And it looks like there could be other places where assert could mistake sequence for CTI-CTI.
20-04-2018

Interesting. So assert mistakenly treat this sequence as CTI. I am more concern about emitting non 0 value than removing the CTI assert which checks only performance regression and not correctness.
20-04-2018

Should we consider this a bit too much of a hack... or just about acceptable? -----8<----- diff --git a/src/hotspot/cpu/sparc/c1_CodeStubs_sparc.cpp b/src/hotspot/cpu/sparc/c1_CodeStubs_sparc.cpp --- a/src/hotspot/cpu/sparc/c1_CodeStubs_sparc.cpp +++ b/src/hotspot/cpu/sparc/c1_CodeStubs_sparc.cpp @@ -370,8 +370,19 @@ // emit the offsets needed to find the code to patch int being_initialized_entry_offset = __ offset() - being_initialized_entry + sizeof_patch_record; - // Emit the patch record. We need to emit a full word, so emit an extra empty byte - __ emit_int8(0); + // Emit the patch record. We need to emit a full word, so we emit an extra + // byte (which is the most significant byte in what is effectively an insn + // in the current instruction stream). For this reason, we will generate a + // byte with the two most significant bits set, thus making sure that the + // "instruction" generated will never be (mistakenly) interpreted as a + // branch or call instruction (i.e. CTI). + // + // op=00 : SETHI, Branches, ILLTRAP + // op=01 : CALL + // op=10 : Arithmetic, Logical, Moves, Tcc, Loads, Stores, Prefetch, Misc + // op=11 : Arithmetic, Logical, Moves, Tcc, Loads, Stores, Prefetch, Misc + + __ emit_int8(0xc0); // op=0b11 to make sure "instruction" is not a CTI. __ emit_int8(being_initialized_entry_offset); __ emit_int8(bytes_to_skip); __ emit_int8(_bytes_to_copy);
20-04-2018

I believe them old T1 SPARC and SPARC64 machines will have a different prefetch pattern and we are actually missing any such machines in the regular testing. -----8<----- 0xffffffff680fcd1c: bn,pn %icc, 0xffffffff68104d9c 0xffffffff680fcd20: call 0xffffffff6818f220 UPDATE: I just had to take a closer look (since the above is actually not a proper (i)prefetch insn, in which case 'pn' should read 'pt').
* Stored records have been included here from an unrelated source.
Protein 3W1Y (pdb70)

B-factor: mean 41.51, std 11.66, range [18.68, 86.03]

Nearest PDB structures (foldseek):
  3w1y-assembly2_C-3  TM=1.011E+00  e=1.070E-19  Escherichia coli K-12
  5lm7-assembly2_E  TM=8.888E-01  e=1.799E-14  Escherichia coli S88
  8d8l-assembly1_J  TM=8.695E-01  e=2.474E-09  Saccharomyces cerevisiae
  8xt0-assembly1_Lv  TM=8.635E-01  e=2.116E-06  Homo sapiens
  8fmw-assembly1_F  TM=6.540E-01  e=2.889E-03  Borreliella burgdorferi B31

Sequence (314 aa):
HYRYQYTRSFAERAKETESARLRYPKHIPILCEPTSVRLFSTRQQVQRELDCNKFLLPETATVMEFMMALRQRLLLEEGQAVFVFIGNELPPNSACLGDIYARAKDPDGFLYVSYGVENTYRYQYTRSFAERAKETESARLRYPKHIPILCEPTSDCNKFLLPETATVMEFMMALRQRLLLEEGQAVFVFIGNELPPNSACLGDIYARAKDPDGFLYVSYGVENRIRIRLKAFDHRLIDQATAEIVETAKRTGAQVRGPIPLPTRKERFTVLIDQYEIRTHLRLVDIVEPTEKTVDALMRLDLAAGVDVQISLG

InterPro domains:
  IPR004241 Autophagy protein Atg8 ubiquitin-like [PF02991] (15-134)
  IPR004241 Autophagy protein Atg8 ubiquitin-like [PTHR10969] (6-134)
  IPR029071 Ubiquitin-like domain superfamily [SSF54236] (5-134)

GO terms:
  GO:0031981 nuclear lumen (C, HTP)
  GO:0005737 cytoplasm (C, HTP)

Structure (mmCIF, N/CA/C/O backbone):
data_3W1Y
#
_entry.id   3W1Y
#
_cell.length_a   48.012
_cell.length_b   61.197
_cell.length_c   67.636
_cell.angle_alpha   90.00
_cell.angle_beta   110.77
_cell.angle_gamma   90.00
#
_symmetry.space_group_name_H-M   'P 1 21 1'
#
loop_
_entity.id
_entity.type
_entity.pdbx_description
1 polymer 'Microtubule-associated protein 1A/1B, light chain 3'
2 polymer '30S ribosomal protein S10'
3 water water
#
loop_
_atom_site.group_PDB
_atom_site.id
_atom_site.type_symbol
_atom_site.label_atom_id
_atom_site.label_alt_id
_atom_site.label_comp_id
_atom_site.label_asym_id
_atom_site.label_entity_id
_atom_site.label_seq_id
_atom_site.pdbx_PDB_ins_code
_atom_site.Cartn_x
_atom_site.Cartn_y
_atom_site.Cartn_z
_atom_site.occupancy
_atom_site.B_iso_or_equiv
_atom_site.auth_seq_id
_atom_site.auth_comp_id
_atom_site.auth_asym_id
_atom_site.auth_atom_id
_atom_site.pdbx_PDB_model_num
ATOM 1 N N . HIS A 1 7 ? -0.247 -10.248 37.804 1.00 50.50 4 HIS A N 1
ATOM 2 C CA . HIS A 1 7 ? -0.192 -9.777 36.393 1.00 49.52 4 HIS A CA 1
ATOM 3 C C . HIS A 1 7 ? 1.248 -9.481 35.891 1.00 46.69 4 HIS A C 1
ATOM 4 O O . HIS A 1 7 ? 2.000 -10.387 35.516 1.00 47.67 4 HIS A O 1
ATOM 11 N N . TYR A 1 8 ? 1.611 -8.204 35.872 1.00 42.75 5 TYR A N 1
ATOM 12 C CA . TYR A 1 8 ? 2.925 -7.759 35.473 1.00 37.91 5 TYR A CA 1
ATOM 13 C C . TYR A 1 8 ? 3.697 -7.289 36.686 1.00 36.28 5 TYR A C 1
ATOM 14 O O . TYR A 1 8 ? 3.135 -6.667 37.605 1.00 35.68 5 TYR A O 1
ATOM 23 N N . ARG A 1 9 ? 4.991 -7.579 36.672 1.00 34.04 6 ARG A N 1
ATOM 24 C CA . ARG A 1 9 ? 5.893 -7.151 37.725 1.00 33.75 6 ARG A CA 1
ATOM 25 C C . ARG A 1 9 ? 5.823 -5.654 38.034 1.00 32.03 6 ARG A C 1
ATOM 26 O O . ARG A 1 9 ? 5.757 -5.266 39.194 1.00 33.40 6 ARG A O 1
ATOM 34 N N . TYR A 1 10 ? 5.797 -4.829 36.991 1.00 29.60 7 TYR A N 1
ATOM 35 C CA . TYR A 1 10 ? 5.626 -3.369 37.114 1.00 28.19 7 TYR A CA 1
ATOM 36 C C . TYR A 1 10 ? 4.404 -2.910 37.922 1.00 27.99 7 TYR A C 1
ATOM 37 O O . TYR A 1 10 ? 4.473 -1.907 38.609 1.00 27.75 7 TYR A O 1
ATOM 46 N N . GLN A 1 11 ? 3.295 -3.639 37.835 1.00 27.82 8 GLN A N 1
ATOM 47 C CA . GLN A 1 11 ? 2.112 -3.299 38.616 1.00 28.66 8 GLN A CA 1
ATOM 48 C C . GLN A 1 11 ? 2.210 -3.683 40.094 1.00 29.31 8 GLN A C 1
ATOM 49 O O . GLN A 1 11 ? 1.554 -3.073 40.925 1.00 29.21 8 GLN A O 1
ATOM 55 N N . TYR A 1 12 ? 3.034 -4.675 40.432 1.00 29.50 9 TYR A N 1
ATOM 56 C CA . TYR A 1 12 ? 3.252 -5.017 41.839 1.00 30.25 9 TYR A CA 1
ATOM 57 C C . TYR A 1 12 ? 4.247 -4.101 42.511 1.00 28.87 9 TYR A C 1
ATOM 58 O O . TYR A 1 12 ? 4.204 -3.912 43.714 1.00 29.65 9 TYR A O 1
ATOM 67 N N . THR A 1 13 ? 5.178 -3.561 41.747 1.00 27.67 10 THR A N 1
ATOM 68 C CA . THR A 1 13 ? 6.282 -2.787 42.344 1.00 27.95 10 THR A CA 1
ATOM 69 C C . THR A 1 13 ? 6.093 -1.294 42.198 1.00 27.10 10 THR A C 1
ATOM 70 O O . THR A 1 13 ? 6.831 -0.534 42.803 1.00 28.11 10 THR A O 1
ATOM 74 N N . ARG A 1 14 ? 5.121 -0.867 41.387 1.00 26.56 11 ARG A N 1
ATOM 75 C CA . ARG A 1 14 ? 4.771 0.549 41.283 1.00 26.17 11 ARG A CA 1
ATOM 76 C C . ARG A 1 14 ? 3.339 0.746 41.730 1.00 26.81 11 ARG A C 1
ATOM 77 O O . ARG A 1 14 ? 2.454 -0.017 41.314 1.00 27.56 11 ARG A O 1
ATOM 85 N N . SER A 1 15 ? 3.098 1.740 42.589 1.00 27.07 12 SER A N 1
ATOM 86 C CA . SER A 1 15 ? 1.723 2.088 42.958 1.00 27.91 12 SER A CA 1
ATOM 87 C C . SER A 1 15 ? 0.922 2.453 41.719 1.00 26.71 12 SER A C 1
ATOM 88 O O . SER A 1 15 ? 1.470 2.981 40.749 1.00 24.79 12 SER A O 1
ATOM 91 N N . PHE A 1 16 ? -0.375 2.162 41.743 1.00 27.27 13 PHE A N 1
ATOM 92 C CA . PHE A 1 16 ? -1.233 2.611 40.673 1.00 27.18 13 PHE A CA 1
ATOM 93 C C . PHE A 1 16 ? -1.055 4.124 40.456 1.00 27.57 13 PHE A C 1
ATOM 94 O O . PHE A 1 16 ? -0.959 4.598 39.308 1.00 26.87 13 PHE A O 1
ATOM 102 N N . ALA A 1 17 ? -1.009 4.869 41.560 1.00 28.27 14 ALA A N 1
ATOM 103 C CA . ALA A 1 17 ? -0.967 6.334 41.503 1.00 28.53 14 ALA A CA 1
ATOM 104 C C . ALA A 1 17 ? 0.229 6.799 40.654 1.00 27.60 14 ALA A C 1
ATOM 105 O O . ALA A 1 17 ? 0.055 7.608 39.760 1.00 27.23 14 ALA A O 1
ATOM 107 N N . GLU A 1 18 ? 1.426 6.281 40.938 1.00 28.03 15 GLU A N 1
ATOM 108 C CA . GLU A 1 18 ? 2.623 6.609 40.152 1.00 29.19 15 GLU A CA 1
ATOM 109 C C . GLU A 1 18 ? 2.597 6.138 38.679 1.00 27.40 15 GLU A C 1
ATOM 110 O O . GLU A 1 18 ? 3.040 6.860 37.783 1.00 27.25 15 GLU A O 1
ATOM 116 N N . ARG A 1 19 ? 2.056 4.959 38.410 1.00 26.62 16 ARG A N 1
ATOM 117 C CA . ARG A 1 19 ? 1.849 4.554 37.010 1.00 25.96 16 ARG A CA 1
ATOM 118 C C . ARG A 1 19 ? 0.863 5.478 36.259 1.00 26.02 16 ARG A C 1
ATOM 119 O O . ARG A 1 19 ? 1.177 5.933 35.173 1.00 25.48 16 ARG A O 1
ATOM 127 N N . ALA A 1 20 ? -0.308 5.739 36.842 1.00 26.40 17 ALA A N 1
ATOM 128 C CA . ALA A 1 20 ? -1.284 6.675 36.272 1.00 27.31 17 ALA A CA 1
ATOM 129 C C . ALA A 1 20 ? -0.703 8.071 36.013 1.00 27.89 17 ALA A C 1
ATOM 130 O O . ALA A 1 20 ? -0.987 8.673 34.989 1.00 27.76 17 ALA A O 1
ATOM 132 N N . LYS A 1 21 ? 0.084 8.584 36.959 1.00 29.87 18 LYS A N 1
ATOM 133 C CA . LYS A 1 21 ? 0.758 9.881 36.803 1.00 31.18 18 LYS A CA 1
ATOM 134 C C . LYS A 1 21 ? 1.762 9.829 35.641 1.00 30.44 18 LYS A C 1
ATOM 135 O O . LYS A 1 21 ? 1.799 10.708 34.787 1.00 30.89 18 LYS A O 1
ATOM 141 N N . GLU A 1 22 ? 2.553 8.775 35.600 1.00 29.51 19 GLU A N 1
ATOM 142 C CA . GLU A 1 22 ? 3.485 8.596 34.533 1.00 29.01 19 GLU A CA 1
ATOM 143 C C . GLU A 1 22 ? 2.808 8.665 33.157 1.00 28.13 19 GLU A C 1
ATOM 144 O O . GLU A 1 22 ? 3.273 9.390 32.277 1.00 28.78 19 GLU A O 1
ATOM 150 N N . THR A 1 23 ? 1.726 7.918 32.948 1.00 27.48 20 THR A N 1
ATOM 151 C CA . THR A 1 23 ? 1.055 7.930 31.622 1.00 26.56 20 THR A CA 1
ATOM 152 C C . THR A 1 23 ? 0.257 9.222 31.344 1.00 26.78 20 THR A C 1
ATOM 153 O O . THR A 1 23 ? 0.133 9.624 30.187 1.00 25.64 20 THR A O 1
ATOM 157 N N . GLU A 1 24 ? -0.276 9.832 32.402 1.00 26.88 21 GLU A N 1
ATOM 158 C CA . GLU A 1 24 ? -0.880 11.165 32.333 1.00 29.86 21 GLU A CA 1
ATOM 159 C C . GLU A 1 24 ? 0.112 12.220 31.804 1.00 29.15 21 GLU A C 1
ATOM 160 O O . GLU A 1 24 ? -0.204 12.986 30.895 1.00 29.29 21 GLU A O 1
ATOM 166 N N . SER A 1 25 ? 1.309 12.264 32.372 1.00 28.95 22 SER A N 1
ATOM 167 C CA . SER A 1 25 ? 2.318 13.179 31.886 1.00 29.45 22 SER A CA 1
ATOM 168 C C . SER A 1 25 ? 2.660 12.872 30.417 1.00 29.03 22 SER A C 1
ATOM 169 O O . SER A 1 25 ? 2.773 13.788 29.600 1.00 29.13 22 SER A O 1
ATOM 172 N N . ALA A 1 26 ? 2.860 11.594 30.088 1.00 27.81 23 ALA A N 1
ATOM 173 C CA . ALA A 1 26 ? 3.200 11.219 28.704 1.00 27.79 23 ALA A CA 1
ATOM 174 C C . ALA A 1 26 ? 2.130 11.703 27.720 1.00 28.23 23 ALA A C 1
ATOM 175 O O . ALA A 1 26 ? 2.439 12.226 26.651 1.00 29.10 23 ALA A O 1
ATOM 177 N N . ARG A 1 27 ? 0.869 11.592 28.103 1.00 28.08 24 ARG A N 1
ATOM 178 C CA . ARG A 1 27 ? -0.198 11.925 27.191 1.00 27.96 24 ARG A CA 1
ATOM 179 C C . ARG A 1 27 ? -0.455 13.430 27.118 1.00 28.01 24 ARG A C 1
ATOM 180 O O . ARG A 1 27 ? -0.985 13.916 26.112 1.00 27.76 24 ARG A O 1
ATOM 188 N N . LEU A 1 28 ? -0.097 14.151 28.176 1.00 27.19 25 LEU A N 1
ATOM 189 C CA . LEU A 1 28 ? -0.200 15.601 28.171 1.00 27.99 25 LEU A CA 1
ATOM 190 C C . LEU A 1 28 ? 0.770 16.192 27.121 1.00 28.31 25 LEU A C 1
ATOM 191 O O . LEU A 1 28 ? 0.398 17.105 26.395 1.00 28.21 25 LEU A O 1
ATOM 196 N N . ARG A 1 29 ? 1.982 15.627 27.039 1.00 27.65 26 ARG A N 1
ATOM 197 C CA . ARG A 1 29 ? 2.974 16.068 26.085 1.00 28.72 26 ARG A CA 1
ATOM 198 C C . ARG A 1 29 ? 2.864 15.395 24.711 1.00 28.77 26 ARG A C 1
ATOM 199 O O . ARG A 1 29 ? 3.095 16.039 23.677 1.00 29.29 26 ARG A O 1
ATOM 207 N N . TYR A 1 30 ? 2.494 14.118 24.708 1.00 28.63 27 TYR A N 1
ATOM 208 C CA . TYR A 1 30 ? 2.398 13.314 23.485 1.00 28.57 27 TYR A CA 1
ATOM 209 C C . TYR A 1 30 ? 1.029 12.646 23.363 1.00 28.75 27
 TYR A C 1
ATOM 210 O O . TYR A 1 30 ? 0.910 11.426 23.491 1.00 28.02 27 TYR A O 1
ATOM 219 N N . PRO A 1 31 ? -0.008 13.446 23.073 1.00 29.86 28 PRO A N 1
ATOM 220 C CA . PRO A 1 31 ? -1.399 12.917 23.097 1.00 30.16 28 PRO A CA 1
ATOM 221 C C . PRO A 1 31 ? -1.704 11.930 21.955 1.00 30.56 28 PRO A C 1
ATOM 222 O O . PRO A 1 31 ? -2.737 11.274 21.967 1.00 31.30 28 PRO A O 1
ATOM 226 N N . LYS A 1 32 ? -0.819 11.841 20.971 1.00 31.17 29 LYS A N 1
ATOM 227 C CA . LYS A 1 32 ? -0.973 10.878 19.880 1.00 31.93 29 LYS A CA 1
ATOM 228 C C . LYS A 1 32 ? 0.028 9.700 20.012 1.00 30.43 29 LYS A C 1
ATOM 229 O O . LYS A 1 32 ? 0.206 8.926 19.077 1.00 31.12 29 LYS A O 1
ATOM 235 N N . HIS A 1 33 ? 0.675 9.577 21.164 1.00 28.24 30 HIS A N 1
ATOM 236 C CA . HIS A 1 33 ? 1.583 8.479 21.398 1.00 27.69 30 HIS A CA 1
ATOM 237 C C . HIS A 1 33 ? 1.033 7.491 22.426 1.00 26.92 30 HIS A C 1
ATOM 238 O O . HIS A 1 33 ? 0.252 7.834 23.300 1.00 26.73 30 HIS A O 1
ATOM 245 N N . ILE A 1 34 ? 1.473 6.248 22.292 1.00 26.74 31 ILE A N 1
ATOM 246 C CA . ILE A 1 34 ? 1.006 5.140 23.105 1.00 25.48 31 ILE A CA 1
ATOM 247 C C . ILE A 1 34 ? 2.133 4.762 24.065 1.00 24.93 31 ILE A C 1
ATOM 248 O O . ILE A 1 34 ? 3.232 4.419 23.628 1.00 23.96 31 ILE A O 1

It turns out that this is not an instruction at all, but a patch record. In fact, we don't emit any instruction prefetching at all, not even on the early Niagara chips.
20-04-2018

In short, I am fine if we skip CTI-CTI checks for C1 generated code.
17-04-2018

It complains about C1 generated code: C1: 322 1 b 3 java.lang.invoke.MethodHandle::<clinit> (30 bytes) We never optimized C1 for CTI because it is intermediate code which will be replaced by C2 generated code. Even JDK-8144448 changes touched only sparc.ad file which is C2's code. But I surprise that we did not hit this problem on Solaris SPARC. What is difference? There is also issue of testing on T1 where some instructions are not available and code shape could be different. It would be nice to see actual instructions in code buffer for which assert was fired.
17-04-2018

Here's the bug report for the illegal load factor: https://bugs.openjdk.java.net/browse/JDK-8201616 I was unfortunately unable to bisect the problem though.
17-04-2018

Yes, the "Illegal load factor" issue should be a separate one.
16-04-2018

I am seeing this problem on linux-sparc as well. @Tobias: How do I disable HMM/P2 so I can test this? Currently, on an UltraSparc T1 on Linux, I am getting: glaubitz@stadler:/srv/openjdk/hs$ ./build/linux-sparcv9-normal-server-fastdebug/jdk/bin/java --version # To suppress the following error report, specify this argument # after -XX: or in .hotspotrc: SuppressErrorAt=/assembler_sparc.cpp:52 # # A fatal error has been detected by the Java Runtime Environment: # # Internal Error (/srv/openjdk/hs/src/hotspot/cpu/sparc/assembler_sparc.cpp:52), pid=11095, tid=11120 # assert(!(is_cti(prev) && is_cti(insn))) failed: CTI-CTI not allowed. # # JRE version: OpenJDK Runtime Environment (11.0) (fastdebug build 11-internal+0-adhoc.glaubitz.hs) # Java VM: OpenJDK 64-Bit Server VM (fastdebug 11-internal+0-adhoc.glaubitz.hs, mixed mode, tiered, compressed oops, g1 gc, linux-sparc) # No core dump will be written. Core dumps have been disabled. To enable core dumping, try "ulimit -c unlimited" before starting Java again # # An error report file with more information is saved as: # /srv/openjdk/hs/hs_err_pid11095.log # # Compiler replay data is saved as: # /srv/openjdk/hs/replay_pid11095.log # # If you would like to submit a bug report, please visit: # http://bugreport.java.com/bugreport/crash.jsp # Current thread is 11120 Dumping core ... Aborted glaubitz@stadler:/srv/openjdk/hs$ On the SPARC-T5, I get: glaubitz@deb4g:/srv/glaubitz/hs$ ./build/linux-sparcv9-normal-server-fastdebug/jdk/bin/java --version Error occurred during initialization of boot layer java.lang.IllegalArgumentException: Illegal load factor: -1.2197928E-12 glaubitz@deb4g:/srv/glaubitz/hs$
16-04-2018

Ok! I guess I should file a separate bug report for the other crash on the linux-sparc?
16-04-2018

There is also another problem on SPARC (see JDK-8200290). I'll take care of that.
27-03-2018

Patric, you've introduced this assert with JDK-8144448. Could you please have a look?
27-03-2018

ILW = Assert during compilation (regression in JDK 10), on old SPARC machines but easy to reproduce, disable compilation = HMM = P2
27-03-2018